The Chairperson stressed that there is no attention been drawn to this problem in Limpopo by communities. We still have commercial farmers in Limpopo, North West, Gauteng and Mpumalanga. It is not a big problem in South Africa. There is no action plan yet. Furthermore, the demand for more land is understandable. You can only control this problem when you have more land and can practice rotational grazing. Moreover, in terms of the demand for support, this is a trend in South Africa, but not necessarily to deal with gifblaar but to deal with issues of farming. During Apartheid, people were pushed to the peripheries in terms of homelands. These areas now are overpopulated. Those who are farming want to take their animals to better places. Government is dealing with this problem. We want to help farmers and there is this programme, which Agriculture can talk to. The relevant portfolio committee can speak to that. They do ask for support. People in the rural areas ask for their land to be fenced. They expect government to do so. The problem are, firstly, to acquire land and, secondly, to ensure that the land is productive through fencing, equipment to work on the land etc.

A Namibian delegation representative asked if it is possible to have a report by the Committee on Agriculture on this issue?    

Ms Swartz-Fischer explained that while the delegation was in the field to visit the farmers, they also met with the agricultural sector. Among others, the agricultural sector requested that more funding be channelled towards research on this issue. The hardest affected are the small-scale farmers, however, because they lack the resources to survive in the wake of this issue. In terms of awareness raising, while the commercial farmers have the resources to tackle this issue, small-scale farmers struggle a lot. Government must go, interact with them, advise them as government is very involved with farming and everything around agriculture. People want to move from the place where they are staying because they are experiencing a loss. There are cases where farmers have resettled. We meet up with communities on a regular basis to raise awareness. Many of the measures that are being employed by these communities to address this matter (e.g. digging, chemical treatment etc.) do not work. 
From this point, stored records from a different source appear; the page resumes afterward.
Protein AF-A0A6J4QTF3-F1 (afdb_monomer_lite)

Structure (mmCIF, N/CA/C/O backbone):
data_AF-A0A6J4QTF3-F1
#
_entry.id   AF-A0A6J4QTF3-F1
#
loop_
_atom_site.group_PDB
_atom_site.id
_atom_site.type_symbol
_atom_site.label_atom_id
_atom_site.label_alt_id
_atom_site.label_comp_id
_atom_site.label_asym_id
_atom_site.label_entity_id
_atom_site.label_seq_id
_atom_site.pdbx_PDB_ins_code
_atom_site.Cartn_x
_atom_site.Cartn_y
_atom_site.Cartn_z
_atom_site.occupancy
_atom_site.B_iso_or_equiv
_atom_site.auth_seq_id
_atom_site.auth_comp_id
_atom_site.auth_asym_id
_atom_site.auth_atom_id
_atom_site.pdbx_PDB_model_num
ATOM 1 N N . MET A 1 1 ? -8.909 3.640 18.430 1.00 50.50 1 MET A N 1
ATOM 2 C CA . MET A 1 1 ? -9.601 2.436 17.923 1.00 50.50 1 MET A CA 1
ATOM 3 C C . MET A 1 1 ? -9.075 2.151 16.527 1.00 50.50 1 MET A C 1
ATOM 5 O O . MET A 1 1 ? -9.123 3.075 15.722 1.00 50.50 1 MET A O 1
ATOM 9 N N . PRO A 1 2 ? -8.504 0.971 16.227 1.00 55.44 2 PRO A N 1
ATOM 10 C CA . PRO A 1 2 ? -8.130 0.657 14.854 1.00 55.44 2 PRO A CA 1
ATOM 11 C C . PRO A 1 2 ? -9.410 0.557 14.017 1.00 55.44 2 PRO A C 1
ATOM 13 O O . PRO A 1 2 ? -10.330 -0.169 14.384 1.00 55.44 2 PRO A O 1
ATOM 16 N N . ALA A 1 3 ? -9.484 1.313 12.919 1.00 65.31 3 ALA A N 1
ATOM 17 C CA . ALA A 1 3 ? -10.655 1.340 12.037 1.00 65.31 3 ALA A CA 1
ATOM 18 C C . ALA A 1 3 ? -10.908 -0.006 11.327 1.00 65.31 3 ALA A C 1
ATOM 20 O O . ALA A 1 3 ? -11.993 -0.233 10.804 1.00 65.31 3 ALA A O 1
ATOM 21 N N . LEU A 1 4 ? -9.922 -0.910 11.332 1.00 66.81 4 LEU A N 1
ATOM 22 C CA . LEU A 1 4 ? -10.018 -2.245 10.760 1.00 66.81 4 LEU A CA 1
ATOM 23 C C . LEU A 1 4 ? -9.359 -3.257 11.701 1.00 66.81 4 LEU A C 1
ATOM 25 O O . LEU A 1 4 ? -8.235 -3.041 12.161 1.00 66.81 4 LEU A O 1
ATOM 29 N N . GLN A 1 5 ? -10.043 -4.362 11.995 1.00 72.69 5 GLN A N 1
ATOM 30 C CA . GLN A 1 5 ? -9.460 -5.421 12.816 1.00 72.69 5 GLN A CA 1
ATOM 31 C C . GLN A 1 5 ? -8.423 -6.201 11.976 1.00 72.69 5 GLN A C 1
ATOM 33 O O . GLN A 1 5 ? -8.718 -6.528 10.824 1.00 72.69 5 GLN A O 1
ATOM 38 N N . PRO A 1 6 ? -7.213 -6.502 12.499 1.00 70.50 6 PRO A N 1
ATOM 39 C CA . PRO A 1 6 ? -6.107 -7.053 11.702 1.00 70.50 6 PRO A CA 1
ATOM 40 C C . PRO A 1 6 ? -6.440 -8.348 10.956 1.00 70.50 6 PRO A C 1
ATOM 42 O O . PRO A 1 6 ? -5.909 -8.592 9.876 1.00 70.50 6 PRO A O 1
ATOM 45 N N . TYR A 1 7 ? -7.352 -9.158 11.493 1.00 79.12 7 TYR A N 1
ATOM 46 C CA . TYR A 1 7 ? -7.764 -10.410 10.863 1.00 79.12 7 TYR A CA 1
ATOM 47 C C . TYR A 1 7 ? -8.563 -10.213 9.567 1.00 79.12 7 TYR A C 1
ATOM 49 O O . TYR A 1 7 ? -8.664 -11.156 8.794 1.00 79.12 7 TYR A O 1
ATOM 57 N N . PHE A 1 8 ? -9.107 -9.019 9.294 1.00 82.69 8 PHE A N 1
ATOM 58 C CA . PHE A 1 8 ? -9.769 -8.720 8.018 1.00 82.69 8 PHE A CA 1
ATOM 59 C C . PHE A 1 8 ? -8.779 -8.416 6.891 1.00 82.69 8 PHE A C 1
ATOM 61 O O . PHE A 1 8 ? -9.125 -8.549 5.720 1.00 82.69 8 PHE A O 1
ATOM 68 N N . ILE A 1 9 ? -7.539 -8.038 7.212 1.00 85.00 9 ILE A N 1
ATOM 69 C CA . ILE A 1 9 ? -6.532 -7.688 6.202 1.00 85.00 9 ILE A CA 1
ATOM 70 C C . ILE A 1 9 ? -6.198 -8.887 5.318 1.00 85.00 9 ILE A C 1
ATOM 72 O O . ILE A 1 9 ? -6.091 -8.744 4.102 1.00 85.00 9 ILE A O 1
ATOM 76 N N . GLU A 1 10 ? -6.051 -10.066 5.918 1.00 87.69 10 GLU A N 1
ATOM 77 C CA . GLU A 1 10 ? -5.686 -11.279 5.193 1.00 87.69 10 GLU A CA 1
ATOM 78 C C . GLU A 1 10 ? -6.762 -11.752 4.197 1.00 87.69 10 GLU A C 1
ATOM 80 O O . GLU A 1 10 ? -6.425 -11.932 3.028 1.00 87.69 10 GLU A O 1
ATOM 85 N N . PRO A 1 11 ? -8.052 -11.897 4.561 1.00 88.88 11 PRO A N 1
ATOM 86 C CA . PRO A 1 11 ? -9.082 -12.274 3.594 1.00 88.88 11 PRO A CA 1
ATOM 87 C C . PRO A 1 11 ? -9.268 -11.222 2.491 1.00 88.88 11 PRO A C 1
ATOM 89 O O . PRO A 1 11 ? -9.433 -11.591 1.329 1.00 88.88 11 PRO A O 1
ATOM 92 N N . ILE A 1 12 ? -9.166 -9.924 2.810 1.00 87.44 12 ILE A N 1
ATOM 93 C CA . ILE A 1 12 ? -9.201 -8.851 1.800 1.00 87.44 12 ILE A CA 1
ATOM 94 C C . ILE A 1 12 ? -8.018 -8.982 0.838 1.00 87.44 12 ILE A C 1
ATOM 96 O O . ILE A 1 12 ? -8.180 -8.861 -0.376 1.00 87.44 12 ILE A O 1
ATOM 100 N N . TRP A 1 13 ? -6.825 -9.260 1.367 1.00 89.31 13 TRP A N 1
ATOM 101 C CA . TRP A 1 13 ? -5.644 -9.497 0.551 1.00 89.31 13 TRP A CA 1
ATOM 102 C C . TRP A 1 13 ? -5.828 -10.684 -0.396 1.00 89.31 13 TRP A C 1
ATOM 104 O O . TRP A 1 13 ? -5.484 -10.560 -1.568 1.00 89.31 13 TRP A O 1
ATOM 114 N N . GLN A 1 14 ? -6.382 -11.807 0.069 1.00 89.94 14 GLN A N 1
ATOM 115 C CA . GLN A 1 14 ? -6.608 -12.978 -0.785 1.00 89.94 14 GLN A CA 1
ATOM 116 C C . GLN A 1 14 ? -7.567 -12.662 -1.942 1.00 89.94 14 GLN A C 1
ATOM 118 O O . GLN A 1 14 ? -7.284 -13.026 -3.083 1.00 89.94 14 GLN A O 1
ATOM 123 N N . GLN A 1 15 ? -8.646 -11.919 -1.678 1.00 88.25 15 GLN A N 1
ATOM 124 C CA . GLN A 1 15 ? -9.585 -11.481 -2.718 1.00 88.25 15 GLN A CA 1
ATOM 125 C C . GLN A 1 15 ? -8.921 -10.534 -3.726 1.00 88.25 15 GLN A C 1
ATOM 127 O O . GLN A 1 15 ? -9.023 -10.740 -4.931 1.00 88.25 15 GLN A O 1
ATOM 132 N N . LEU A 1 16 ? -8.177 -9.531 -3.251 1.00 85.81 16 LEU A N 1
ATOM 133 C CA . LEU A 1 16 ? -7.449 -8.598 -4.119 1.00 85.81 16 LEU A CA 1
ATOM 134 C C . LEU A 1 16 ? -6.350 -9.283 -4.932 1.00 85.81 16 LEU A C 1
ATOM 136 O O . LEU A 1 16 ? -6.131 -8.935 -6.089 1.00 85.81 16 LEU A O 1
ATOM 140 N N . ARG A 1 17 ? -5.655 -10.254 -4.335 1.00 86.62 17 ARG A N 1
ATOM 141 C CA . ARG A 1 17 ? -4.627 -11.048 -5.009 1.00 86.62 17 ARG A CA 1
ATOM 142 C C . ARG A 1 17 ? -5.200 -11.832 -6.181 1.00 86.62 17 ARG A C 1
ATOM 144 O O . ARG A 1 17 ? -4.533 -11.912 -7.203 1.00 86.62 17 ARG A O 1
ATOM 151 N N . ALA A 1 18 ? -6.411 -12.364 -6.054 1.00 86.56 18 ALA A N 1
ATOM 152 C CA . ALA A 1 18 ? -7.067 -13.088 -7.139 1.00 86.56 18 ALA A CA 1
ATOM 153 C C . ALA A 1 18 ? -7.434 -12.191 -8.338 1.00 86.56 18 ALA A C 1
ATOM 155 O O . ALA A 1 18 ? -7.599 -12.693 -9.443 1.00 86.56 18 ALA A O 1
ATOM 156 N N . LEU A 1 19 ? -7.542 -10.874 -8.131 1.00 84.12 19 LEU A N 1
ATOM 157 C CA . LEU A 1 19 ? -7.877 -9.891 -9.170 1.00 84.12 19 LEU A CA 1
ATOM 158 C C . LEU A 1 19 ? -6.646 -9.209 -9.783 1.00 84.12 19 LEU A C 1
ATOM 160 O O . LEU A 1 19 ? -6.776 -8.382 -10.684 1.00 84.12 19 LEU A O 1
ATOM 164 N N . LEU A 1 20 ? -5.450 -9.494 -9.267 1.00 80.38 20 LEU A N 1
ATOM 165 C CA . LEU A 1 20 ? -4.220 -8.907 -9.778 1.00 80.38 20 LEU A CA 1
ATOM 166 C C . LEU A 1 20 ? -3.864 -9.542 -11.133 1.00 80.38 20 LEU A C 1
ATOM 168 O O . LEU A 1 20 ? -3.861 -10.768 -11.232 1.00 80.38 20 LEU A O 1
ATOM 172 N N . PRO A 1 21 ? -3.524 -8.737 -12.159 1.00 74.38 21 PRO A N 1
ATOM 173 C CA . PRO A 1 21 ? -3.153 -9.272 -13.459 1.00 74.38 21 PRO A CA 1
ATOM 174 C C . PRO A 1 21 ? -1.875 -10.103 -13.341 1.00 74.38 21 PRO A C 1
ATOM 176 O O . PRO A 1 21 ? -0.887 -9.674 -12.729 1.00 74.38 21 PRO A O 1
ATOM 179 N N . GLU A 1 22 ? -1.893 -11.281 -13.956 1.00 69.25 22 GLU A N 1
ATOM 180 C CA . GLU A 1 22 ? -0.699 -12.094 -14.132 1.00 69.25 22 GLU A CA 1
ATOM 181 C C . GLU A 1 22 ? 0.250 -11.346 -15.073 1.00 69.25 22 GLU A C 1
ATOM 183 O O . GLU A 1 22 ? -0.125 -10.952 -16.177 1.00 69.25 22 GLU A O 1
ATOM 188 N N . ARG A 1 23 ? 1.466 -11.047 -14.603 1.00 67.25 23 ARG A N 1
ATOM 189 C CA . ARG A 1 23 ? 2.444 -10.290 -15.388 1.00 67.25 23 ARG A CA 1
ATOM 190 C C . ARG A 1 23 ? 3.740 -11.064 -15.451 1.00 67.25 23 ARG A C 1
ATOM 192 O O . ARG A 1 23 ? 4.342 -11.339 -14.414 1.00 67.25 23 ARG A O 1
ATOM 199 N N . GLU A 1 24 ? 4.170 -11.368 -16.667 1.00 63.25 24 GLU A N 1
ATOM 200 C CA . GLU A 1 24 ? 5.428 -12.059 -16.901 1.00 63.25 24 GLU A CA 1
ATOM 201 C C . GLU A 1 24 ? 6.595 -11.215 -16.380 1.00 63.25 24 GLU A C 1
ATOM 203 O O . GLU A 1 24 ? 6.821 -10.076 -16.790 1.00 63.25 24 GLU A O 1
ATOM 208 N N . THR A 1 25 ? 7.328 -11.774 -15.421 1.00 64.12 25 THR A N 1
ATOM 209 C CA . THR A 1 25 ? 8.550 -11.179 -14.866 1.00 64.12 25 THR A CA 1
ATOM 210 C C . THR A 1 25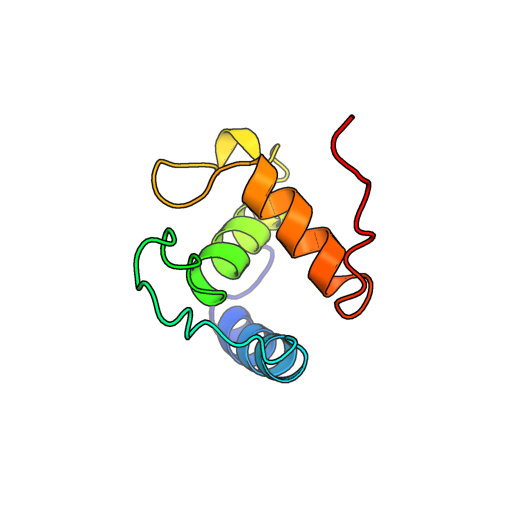 ? 9.813 -11.762 -15.492 1.00 64.12 25 THR A C 1
ATOM 212 O O . THR A 1 25 ? 10.915 -11.359 -15.120 1.00 64.12 25 THR A O 1
ATOM 215 N N . ASN A 1 26 ? 9.674 -12.720 -16.414 1.00 61.47 26 ASN A N 1
ATOM 216 C CA . ASN A 1 26 ? 10.798 -13.392 -17.050 1.00 61.47 26 ASN A CA 1
ATOM 217 C C . ASN A 1 26 ? 11.293 -12.563 -18.234 1.00 61.47 26 ASN A C 1
ATOM 219 O O . ASN A 1 26 ? 10.926 -12.790 -19.382 1.00 61.47 26 ASN A O 1
ATOM 223 N N . HIS A 1 27 ? 12.143 -11.578 -17.944 1.00 60.84 27 HIS A N 1
ATOM 224 C CA . HIS A 1 27 ? 12.924 -10.946 -18.997 1.00 60.84 27 HIS A CA 1
ATOM 225 C C . HIS A 1 27 ? 14.198 -11.762 -19.257 1.00 60.84 27 HIS A C 1
ATOM 227 O O . HIS A 1 27 ? 14.980 -11.967 -18.326 1.00 60.84 27 HIS A O 1
ATOM 233 N N . PRO A 1 28 ? 14.457 -12.173 -20.513 1.00 65.25 28 PRO A N 1
ATOM 234 C CA . PRO A 1 2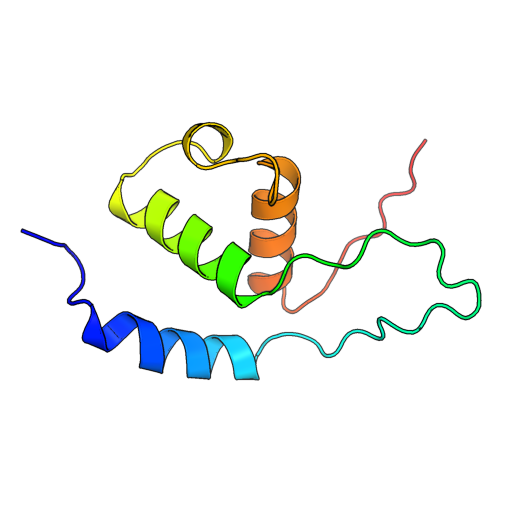8 ? 15.531 -13.109 -20.866 1.00 65.25 28 PRO A CA 1
ATOM 235 C C . PRO A 1 28 ? 16.945 -12.596 -20.559 1.00 65.25 28 PRO A C 1
ATOM 237 O O . PRO A 1 28 ? 17.868 -13.388 -20.422 1.00 65.25 28 PRO A O 1
ATOM 240 N N . LEU A 1 29 ? 17.123 -11.281 -20.412 1.00 73.31 29 LEU A N 1
ATOM 241 C CA . LEU A 1 29 ? 18.411 -10.675 -20.067 1.00 73.31 29 LEU A CA 1
ATOM 242 C C . LEU A 1 29 ? 18.594 -10.447 -18.560 1.00 73.31 29 LEU A C 1
ATOM 244 O O . LEU A 1 29 ? 19.648 -9.975 -18.156 1.00 73.31 29 LEU A O 1
ATOM 248 N N . GLY A 1 30 ? 17.599 -10.744 -17.713 1.00 60.22 30 GLY A N 1
ATOM 249 C CA . GLY A 1 30 ? 17.716 -10.701 -16.246 1.00 60.22 30 GLY A CA 1
ATOM 250 C C . GLY A 1 30 ? 18.037 -9.334 -15.615 1.00 60.22 30 GLY A C 1
ATOM 251 O O . GLY A 1 30 ? 18.019 -9.205 -14.395 1.00 60.22 30 GLY A O 1
ATOM 252 N N . CYS A 1 31 ? 18.294 -8.290 -16.406 1.00 67.12 31 CYS A N 1
ATOM 253 C CA . CYS A 1 31 ? 18.788 -6.996 -15.930 1.00 67.12 31 CYS A CA 1
ATOM 254 C C . CYS A 1 31 ? 17.698 -6.038 -15.429 1.00 67.12 31 CYS A C 1
ATOM 256 O O . CYS A 1 31 ? 17.972 -4.852 -15.236 1.00 67.12 31 CYS A O 1
ATOM 258 N N . HIS A 1 32 ? 16.461 -6.503 -15.225 1.00 65.94 32 HIS A N 1
ATOM 259 C CA . HIS A 1 32 ? 15.401 -5.624 -14.748 1.00 65.94 32 HIS A CA 1
ATOM 260 C C . HIS A 1 32 ? 15.249 -5.679 -13.231 1.00 65.94 32 HIS A C 1
ATOM 262 O O . HIS A 1 32 ? 15.328 -6.733 -12.600 1.00 65.94 32 HIS A O 1
ATOM 268 N N . ARG A 1 33 ? 15.018 -4.508 -12.632 1.00 65.56 33 ARG A N 1
ATOM 269 C CA . ARG A 1 33 ? 14.756 -4.385 -11.201 1.00 65.56 33 ARG A CA 1
ATOM 270 C C . ARG A 1 33 ? 13.521 -5.219 -10.870 1.00 65.56 33 ARG A C 1
ATOM 272 O O . ARG A 1 33 ? 12.431 -4.911 -11.352 1.00 65.56 33 ARG A O 1
ATOM 279 N N . LEU A 1 34 ? 13.708 -6.253 -10.046 1.00 70.69 34 LEU A N 1
ATOM 280 C CA . LEU A 1 34 ? 12.630 -7.130 -9.593 1.00 70.69 34 LEU A CA 1
ATOM 281 C C . LEU A 1 34 ? 11.453 -6.295 -9.088 1.00 70.69 34 LEU A C 1
ATOM 283 O O . LEU A 1 34 ? 11.614 -5.364 -8.287 1.00 70.69 34 LEU A O 1
ATOM 287 N N . ARG A 1 35 ? 10.260 -6.624 -9.587 1.00 78.06 35 ARG A N 1
ATOM 288 C CA . ARG A 1 35 ? 9.033 -5.948 -9.180 1.00 78.06 35 ARG A CA 1
ATOM 289 C C . ARG A 1 35 ? 8.825 -6.175 -7.684 1.00 78.06 35 ARG A C 1
ATOM 291 O O . ARG A 1 35 ? 8.948 -7.289 -7.186 1.00 78.06 35 ARG A O 1
ATOM 298 N N . ILE A 1 36 ? 8.489 -5.106 -6.970 1.00 82.88 36 ILE A N 1
ATOM 299 C CA . ILE A 1 36 ? 8.141 -5.179 -5.547 1.00 82.88 36 ILE A CA 1
ATOM 300 C C . ILE A 1 36 ? 6.914 -6.077 -5.397 1.00 82.88 36 ILE A C 1
ATOM 302 O O . ILE A 1 36 ? 5.958 -5.941 -6.171 1.00 82.88 36 ILE A O 1
ATOM 306 N N . SER A 1 37 ? 6.942 -6.951 -4.389 1.00 85.94 37 SER A N 1
ATOM 307 C CA . SER A 1 37 ? 5.848 -7.878 -4.114 1.00 85.94 37 SER A CA 1
ATOM 308 C C . SER A 1 37 ? 4.522 -7.130 -3.966 1.00 85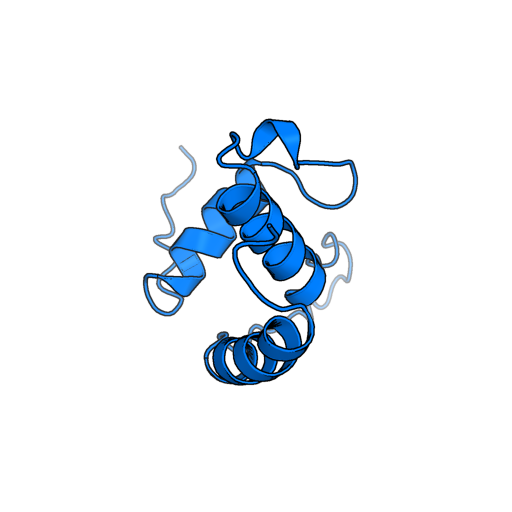.94 37 SER A C 1
ATOM 310 O O . SER A 1 37 ? 4.430 -6.083 -3.313 1.00 85.94 37 SER A O 1
ATOM 312 N N . ASP A 1 38 ? 3.466 -7.673 -4.573 1.00 86.06 38 ASP A N 1
ATOM 313 C CA . ASP A 1 38 ? 2.133 -7.080 -4.487 1.00 86.06 38 ASP A CA 1
ATOM 314 C C . ASP A 1 38 ? 1.652 -6.936 -3.039 1.00 86.06 38 ASP A C 1
ATOM 316 O O . ASP A 1 38 ? 0.952 -5.965 -2.735 1.00 86.06 38 ASP A O 1
ATOM 320 N N . ARG A 1 39 ? 2.103 -7.838 -2.151 1.00 88.75 39 ARG A N 1
ATOM 321 C CA . ARG A 1 39 ? 1.816 -7.811 -0.713 1.00 88.75 39 ARG A CA 1
ATOM 322 C C . ARG A 1 39 ? 2.393 -6.571 -0.043 1.00 88.75 39 ARG A C 1
ATOM 324 O O . ARG A 1 39 ? 1.660 -5.851 0.625 1.00 88.75 39 ARG A O 1
ATOM 331 N N . THR A 1 40 ? 3.671 -6.268 -0.273 1.00 89.81 40 THR A N 1
ATOM 332 C CA . THR A 1 40 ? 4.309 -5.077 0.308 1.00 89.81 40 THR A CA 1
ATOM 333 C C . THR A 1 40 ? 3.653 -3.790 -0.190 1.00 89.81 40 THR A C 1
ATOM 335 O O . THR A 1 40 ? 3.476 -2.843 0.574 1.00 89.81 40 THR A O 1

A Namibian delegate gave a word of thanks to the Committee for the warm welcome and the concern showed by the Committee, requesting the Chairperson to connect the delegation with the relevant Portfolio Committee on Agriculture. They also request that the background paper kindly be forwarded to them. 

Mr P Modise (ANC) extended a word of thanks to the Namibian delegation on behalf of the government of South Africa. Most of the issues raised are based in South Africa in the Department of Agriculture and Land Reform. In this Department, we are responsible for Environmental Affairs, Forestry and Fisheries. There is, however, a link with Agriculture. The departments must work together and should visit Namibia. Given that the delegation is leaving tomorrow, there is not sufficient time to arrange a meeting with the Portfolio Committee on Agriculture and Land Reform, but the Committee will make it its business to meet with the Portfolio Committee on Agriculture and Land Reform to share and compare notes on the gifblaar.   

The Chairperson also concluded the meeting with a word of thanks.